To get information about biotic association and distribution records we used three sources:

  1. Encyclopedia of Life (EOL), provide information of biotic association from general sources like Wikipedia, NatureServe, but also more specific sources like North American Butterfly Knowledge Network.
  2. Biodiversity Heritage Library (BHL), provide digitial  versions of legacy literature of biodiversity held in natural history and botanical libraries.
  3. Global Biodiversity Information Facility (GBIF), provide distribution records with different accuracy from country, province or ecoregion names, to point localities.

Due each data source have different structure and organization of the data, we developed a data extraction protocol specific for each source:

Protocol for data extraction from EOL

For EOL search we will repeat the search with the new list of keywords, to evaluate how much does increase the number of species with objects matched. To know the final number of text objects we have evaluate, we will repeated the questions 1 to 4. Due the contents from EOL page change periodically, we consider necessary repeat this search during the course of the projects. The new text objects recorded could be incorporated into the extraction processes as they are found.

Protocol for data extraction from BHL

For BHL search we will identify the PDFs with false positive (index pages and bibliography pages), which could contain butterfly name but the word describing the biotic association is out the context.

For both source of information EOL and BHL we will extract plant names, ant names, parasitoids names and mimic names for each butterfly species.
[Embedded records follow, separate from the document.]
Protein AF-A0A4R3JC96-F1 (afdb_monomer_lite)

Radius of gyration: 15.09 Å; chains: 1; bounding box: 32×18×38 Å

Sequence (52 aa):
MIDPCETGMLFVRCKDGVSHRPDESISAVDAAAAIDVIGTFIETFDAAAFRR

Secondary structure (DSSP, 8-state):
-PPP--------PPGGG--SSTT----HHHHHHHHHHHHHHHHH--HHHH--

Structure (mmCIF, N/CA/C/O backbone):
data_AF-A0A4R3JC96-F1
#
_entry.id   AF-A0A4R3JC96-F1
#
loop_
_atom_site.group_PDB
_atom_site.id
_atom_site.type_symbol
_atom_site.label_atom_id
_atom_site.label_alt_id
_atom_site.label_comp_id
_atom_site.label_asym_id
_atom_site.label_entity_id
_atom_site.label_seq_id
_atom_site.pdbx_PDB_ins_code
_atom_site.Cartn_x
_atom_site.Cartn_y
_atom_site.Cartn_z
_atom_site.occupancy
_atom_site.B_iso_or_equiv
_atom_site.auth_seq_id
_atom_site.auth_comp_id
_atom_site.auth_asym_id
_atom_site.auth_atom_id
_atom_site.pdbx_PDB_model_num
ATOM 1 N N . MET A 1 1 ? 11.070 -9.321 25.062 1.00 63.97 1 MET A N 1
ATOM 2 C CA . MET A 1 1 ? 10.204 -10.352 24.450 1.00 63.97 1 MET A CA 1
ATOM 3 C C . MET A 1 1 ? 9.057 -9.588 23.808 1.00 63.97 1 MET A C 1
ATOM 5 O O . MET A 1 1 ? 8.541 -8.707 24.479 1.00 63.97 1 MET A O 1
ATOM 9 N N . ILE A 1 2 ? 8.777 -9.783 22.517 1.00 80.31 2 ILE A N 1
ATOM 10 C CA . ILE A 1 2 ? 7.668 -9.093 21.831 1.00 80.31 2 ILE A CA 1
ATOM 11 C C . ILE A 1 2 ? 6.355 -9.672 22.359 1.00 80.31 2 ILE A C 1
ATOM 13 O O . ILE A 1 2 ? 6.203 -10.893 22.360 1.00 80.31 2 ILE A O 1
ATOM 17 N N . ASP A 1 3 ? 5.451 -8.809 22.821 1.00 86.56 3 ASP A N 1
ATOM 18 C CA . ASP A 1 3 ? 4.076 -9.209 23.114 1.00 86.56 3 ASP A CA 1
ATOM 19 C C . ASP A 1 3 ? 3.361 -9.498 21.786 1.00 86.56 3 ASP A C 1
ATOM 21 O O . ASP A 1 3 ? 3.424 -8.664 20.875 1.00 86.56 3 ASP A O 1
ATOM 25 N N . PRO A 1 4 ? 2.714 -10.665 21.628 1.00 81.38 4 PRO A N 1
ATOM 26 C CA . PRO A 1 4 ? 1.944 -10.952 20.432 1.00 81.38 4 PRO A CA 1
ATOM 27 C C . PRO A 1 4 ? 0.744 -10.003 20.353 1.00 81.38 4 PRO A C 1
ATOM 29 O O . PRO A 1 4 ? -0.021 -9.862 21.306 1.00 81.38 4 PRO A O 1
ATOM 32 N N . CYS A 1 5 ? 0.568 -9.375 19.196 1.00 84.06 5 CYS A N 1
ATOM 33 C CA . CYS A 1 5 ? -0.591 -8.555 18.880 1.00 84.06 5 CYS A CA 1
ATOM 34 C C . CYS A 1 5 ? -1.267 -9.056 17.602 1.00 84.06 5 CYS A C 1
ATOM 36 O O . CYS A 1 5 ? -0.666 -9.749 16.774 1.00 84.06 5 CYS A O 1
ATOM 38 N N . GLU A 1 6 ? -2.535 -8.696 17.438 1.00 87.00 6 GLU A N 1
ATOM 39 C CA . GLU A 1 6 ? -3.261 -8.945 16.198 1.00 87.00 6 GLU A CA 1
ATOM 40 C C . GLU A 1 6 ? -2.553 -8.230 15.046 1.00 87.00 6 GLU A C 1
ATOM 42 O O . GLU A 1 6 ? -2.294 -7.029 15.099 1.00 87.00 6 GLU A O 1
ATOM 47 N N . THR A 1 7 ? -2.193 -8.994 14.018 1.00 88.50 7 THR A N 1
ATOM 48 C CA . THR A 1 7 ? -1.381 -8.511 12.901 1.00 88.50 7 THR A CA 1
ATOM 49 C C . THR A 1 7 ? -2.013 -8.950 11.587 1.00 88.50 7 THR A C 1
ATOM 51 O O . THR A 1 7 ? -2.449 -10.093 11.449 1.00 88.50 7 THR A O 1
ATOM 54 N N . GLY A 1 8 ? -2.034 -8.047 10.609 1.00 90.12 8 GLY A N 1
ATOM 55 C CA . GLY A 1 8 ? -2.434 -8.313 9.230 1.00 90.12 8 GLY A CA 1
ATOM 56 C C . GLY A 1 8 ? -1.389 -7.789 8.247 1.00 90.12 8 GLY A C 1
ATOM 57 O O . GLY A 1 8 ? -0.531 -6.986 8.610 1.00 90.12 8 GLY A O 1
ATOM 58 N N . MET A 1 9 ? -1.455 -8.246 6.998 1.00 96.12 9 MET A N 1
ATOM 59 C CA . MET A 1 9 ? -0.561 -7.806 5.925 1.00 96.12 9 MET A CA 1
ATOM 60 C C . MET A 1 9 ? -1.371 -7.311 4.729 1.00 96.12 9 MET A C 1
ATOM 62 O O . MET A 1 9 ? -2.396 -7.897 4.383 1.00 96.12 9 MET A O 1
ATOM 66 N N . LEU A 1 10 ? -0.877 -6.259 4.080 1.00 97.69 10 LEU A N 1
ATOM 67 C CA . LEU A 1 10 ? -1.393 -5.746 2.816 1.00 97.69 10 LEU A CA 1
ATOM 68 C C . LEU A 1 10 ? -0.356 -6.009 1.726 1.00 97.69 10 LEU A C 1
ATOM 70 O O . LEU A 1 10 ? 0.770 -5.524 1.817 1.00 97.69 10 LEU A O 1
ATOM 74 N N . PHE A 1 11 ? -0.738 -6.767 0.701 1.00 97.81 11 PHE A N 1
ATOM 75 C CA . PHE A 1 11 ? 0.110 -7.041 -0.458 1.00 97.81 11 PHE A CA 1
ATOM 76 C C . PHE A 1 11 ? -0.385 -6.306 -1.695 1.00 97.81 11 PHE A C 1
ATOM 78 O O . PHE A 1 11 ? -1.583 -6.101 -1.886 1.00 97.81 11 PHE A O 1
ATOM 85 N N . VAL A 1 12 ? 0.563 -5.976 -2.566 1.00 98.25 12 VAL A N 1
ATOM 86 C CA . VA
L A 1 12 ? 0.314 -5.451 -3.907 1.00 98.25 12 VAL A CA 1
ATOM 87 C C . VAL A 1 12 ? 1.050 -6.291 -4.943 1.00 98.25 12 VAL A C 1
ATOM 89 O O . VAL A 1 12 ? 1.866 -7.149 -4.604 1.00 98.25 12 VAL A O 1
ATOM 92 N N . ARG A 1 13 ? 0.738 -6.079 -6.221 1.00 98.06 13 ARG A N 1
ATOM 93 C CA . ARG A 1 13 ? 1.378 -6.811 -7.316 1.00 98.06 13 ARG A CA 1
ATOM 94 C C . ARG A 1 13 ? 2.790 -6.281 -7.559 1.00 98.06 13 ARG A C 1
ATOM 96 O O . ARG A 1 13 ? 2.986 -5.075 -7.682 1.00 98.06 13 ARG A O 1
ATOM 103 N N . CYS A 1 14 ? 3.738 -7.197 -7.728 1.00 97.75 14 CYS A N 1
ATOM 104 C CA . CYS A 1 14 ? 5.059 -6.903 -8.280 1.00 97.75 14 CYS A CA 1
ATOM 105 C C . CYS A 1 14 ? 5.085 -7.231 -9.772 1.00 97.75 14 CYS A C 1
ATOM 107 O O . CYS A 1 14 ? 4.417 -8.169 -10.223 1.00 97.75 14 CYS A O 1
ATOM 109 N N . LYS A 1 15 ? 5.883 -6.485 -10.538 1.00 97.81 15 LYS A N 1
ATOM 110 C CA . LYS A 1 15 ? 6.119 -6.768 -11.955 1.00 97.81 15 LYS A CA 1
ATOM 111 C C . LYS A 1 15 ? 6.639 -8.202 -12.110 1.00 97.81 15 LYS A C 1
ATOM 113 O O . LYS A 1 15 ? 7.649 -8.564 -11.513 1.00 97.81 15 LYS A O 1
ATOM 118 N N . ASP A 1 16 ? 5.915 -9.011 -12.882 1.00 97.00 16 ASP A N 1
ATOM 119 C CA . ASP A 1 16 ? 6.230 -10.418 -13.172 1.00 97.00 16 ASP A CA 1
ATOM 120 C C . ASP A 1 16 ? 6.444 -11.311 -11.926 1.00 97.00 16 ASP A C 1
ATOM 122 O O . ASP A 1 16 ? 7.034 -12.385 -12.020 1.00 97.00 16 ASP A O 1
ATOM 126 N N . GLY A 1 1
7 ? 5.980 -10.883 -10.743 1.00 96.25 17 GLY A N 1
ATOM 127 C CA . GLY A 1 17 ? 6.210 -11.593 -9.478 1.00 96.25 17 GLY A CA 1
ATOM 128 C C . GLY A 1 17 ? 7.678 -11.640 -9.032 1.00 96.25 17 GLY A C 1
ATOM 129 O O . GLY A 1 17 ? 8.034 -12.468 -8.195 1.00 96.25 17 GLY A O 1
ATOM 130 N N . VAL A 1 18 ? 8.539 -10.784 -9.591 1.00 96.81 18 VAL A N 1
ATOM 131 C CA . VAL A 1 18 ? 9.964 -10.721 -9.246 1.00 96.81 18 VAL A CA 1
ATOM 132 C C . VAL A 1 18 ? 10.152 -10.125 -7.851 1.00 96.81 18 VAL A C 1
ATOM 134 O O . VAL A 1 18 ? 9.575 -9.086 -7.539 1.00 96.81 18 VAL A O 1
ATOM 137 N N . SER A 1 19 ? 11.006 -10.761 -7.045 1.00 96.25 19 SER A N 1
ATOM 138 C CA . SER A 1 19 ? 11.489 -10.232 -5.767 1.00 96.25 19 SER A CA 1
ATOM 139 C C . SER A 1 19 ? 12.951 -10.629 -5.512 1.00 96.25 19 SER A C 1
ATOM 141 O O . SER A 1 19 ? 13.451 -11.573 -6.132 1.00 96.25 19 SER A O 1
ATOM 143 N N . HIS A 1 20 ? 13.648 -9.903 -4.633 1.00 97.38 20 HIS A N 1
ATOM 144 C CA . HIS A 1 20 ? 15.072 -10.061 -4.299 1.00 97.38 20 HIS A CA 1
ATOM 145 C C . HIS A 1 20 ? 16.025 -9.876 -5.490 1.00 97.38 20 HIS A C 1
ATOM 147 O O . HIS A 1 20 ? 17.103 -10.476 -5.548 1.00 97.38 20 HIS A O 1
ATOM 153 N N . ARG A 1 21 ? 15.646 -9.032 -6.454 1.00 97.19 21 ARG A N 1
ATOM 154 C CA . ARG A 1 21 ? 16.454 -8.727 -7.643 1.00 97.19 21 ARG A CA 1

A simple way to do this automatically would be to compare the location of the keyword and the plant names within the text, but semantic methods could be explored to handle more complex sentences. The results will be validated by manual inspection to validate the context under which the plant species has been mentioned, specially to differentiate between nectar sources for the adults, confirmed host plants for the larvae, and records of non-adequate host plants (for example when the caterpillar was unsuccessfully reared under lab conditions).

Protocol for data extraction form GBIF

For GBIF search we are going to evaluate the reliability of the range maps automatically generated (based in approaches a and b) assigning a confident weight. For those maps with low confidence, we will evaluate whether additional information about distribution is available in other web sources or in published literature.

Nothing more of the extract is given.